> Directions for this task
Give again, exactly, every line of the entries below from the one that has "ATOM 189 O O" to the last.
=-=-=-=-=
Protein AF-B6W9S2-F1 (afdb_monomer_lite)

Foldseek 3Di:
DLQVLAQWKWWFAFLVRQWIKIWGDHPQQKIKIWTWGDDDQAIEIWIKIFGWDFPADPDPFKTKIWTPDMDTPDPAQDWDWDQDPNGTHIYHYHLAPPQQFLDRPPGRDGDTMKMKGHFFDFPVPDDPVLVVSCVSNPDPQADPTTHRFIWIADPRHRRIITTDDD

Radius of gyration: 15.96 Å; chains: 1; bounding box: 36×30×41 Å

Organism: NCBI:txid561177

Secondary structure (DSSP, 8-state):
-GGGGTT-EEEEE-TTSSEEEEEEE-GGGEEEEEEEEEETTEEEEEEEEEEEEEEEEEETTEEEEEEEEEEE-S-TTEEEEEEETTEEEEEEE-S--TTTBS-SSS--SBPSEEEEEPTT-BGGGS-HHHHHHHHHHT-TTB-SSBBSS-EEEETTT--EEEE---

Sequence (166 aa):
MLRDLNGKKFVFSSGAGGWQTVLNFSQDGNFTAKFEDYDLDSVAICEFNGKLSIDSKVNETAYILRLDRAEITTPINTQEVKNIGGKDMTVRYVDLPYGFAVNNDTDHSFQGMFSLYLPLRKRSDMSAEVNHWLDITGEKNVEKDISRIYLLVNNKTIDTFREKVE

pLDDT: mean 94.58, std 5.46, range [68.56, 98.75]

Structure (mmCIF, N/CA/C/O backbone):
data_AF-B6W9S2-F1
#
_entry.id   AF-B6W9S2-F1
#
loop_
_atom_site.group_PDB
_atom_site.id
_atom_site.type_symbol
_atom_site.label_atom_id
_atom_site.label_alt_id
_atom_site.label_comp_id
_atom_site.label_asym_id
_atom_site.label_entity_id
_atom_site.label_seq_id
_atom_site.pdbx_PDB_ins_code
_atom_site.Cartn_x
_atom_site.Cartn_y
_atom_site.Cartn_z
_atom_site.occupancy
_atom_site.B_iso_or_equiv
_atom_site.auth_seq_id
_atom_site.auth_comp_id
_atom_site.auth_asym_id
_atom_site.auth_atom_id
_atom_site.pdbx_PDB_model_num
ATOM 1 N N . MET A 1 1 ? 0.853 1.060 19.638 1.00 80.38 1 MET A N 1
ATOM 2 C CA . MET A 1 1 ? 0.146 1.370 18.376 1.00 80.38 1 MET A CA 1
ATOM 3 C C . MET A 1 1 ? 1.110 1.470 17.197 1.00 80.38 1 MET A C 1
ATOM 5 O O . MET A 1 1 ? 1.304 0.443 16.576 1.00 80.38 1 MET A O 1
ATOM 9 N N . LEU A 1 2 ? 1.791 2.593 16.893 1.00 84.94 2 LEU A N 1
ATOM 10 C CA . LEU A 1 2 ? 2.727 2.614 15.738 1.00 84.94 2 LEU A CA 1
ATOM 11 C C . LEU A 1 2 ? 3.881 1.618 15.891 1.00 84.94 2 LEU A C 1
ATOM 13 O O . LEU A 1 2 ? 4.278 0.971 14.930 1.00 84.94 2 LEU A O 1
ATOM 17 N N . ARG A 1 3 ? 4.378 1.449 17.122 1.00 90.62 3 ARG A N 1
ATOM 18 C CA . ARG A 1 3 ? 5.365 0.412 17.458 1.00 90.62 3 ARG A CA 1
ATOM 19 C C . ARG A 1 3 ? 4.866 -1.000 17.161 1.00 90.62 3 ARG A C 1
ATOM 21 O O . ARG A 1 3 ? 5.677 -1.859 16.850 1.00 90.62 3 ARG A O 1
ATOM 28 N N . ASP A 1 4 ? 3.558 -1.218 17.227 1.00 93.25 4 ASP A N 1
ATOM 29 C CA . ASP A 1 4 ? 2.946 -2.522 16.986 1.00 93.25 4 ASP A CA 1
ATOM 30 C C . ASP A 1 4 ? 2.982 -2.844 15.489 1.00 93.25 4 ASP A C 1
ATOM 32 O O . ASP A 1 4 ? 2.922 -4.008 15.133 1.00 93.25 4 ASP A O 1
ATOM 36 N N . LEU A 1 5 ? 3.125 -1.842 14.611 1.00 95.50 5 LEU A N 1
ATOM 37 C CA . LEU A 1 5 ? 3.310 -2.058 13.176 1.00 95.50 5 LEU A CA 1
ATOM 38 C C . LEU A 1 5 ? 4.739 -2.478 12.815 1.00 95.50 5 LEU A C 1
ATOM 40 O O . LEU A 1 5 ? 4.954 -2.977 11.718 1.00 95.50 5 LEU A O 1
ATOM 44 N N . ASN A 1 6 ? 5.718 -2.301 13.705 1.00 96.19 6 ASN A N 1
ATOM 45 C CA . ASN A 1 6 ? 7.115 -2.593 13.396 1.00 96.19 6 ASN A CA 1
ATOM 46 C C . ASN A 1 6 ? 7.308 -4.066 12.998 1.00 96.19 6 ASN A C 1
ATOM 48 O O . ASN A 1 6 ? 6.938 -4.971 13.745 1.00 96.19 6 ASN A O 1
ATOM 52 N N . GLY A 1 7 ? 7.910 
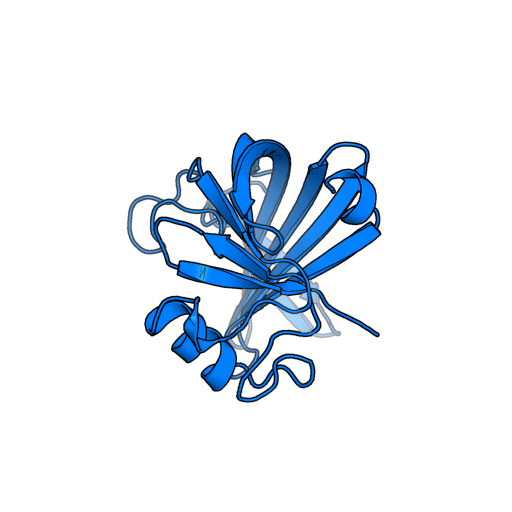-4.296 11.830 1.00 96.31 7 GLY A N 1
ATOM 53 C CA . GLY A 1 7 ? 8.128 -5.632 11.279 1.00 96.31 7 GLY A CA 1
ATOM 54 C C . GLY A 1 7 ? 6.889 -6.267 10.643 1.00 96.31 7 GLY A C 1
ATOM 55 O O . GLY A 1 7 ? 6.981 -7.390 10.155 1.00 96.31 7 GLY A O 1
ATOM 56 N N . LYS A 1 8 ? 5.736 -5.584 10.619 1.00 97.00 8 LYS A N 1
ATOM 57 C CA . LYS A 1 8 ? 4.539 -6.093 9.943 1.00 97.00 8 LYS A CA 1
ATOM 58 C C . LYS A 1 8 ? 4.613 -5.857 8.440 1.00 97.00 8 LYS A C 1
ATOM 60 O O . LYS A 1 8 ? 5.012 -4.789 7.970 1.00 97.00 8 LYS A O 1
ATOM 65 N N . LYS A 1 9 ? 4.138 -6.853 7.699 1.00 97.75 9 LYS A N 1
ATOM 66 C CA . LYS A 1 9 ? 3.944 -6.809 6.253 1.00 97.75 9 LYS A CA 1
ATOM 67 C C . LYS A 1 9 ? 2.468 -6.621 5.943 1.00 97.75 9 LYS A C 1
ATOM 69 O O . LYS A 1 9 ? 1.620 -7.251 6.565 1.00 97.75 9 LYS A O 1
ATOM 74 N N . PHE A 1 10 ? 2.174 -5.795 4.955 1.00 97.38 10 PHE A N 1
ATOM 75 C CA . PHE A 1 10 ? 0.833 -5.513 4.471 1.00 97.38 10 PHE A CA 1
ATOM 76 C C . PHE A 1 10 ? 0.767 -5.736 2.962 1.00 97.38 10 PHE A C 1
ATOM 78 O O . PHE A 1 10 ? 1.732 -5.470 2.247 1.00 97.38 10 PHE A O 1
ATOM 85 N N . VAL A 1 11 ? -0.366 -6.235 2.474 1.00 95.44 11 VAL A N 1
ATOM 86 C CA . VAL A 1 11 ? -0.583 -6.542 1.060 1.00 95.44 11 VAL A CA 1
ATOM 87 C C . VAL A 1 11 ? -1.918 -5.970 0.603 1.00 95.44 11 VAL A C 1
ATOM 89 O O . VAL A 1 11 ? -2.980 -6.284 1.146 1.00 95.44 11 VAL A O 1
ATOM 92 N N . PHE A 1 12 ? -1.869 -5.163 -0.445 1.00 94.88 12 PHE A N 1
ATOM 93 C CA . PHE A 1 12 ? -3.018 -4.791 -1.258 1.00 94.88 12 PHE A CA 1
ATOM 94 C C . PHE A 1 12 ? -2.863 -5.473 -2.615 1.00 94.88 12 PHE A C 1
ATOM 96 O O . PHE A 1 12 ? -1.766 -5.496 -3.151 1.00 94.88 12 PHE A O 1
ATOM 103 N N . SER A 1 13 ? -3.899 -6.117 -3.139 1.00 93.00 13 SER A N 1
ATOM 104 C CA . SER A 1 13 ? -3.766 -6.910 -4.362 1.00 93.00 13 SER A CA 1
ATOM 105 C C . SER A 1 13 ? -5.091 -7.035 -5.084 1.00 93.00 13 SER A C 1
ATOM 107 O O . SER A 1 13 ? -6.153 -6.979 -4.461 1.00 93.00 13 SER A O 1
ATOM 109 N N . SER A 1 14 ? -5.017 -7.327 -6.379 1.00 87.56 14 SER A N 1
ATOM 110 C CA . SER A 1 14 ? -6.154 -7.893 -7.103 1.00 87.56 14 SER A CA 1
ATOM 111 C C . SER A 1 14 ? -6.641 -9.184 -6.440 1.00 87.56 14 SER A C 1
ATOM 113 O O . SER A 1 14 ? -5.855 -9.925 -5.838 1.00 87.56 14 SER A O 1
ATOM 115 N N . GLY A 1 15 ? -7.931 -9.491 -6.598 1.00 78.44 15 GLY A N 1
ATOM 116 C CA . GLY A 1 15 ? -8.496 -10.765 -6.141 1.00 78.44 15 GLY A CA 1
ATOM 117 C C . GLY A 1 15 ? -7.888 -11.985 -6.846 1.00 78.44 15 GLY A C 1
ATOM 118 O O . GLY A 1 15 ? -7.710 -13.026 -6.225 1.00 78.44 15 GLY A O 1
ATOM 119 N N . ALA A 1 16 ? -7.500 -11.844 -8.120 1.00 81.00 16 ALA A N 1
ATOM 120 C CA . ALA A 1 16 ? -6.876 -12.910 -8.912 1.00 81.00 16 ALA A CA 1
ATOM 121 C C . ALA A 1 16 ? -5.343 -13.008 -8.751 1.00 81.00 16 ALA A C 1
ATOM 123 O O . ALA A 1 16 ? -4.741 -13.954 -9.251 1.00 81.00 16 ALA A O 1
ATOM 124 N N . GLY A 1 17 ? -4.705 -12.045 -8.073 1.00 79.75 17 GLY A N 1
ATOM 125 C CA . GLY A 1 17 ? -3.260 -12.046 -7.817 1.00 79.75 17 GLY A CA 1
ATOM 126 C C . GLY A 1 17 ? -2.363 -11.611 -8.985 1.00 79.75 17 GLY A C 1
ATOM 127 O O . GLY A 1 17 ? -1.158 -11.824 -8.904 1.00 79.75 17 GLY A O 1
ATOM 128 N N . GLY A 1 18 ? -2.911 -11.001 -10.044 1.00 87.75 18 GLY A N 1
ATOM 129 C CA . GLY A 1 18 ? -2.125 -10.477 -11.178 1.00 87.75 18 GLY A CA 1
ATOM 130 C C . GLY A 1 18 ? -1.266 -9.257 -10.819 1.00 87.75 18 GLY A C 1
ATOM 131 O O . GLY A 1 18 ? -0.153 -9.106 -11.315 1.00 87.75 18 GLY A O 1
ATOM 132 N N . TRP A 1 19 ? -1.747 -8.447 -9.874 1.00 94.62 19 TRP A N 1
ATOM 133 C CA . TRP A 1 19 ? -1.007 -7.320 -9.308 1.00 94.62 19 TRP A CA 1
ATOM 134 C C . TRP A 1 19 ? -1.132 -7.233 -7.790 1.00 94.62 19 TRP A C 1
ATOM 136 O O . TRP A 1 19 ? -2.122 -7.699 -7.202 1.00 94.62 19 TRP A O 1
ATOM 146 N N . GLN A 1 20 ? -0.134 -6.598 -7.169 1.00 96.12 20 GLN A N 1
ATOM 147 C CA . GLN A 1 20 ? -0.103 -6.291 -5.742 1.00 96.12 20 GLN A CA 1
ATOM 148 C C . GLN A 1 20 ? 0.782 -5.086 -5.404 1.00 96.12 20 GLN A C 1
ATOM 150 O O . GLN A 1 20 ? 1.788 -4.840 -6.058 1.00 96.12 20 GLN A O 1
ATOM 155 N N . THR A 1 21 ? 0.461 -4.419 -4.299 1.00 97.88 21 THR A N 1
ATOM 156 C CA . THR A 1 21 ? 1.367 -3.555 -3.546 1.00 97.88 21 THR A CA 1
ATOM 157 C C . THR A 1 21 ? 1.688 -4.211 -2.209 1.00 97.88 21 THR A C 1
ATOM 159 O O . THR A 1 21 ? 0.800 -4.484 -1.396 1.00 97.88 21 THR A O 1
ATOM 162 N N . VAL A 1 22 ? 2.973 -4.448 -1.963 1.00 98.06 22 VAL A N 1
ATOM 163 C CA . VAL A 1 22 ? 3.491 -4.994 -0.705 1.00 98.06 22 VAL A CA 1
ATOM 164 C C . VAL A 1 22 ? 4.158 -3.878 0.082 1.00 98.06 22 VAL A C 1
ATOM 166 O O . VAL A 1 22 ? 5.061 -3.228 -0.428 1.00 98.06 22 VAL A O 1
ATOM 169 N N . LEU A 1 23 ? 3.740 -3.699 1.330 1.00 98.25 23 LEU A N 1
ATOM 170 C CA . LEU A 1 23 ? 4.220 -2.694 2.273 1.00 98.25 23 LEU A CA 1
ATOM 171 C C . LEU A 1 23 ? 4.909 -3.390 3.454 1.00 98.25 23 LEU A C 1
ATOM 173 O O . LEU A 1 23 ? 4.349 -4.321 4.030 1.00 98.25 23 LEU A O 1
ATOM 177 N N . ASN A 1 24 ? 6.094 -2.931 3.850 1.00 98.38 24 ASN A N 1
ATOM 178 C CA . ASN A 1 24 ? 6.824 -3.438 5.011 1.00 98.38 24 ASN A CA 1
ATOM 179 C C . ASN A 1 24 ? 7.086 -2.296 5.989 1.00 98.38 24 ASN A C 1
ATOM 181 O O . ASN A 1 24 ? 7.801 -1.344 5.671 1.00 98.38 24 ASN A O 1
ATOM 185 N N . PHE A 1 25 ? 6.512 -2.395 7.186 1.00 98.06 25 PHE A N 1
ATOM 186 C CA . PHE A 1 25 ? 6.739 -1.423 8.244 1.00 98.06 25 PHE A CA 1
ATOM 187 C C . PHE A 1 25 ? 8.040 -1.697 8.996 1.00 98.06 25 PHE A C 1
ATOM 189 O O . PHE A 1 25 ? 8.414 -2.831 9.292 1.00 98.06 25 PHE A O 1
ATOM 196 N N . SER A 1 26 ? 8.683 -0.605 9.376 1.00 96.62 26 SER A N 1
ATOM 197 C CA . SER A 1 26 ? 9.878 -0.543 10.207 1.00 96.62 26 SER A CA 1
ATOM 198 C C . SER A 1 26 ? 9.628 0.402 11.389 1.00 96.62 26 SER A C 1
=-=-=-=-=
> Answer area
ATOM 189 O O . PHE A 1 25 ? 8.414 -2.831 9.292 1.00 98.06 25 PHE A O 1
ATOM 196 N N . SER A 1 26 ? 8.683 -0.605 9.376 1.00 96.62 26 SER A N 1
ATOM 197 C CA . SER A 1 26 ? 9.878 -0.543 10.207 1.00 96.62 26 SER A CA 1
ATOM 198 C C . SER A 1 26 ? 9.628 0.402 11.389 1.00 96.62 26 SER A C 1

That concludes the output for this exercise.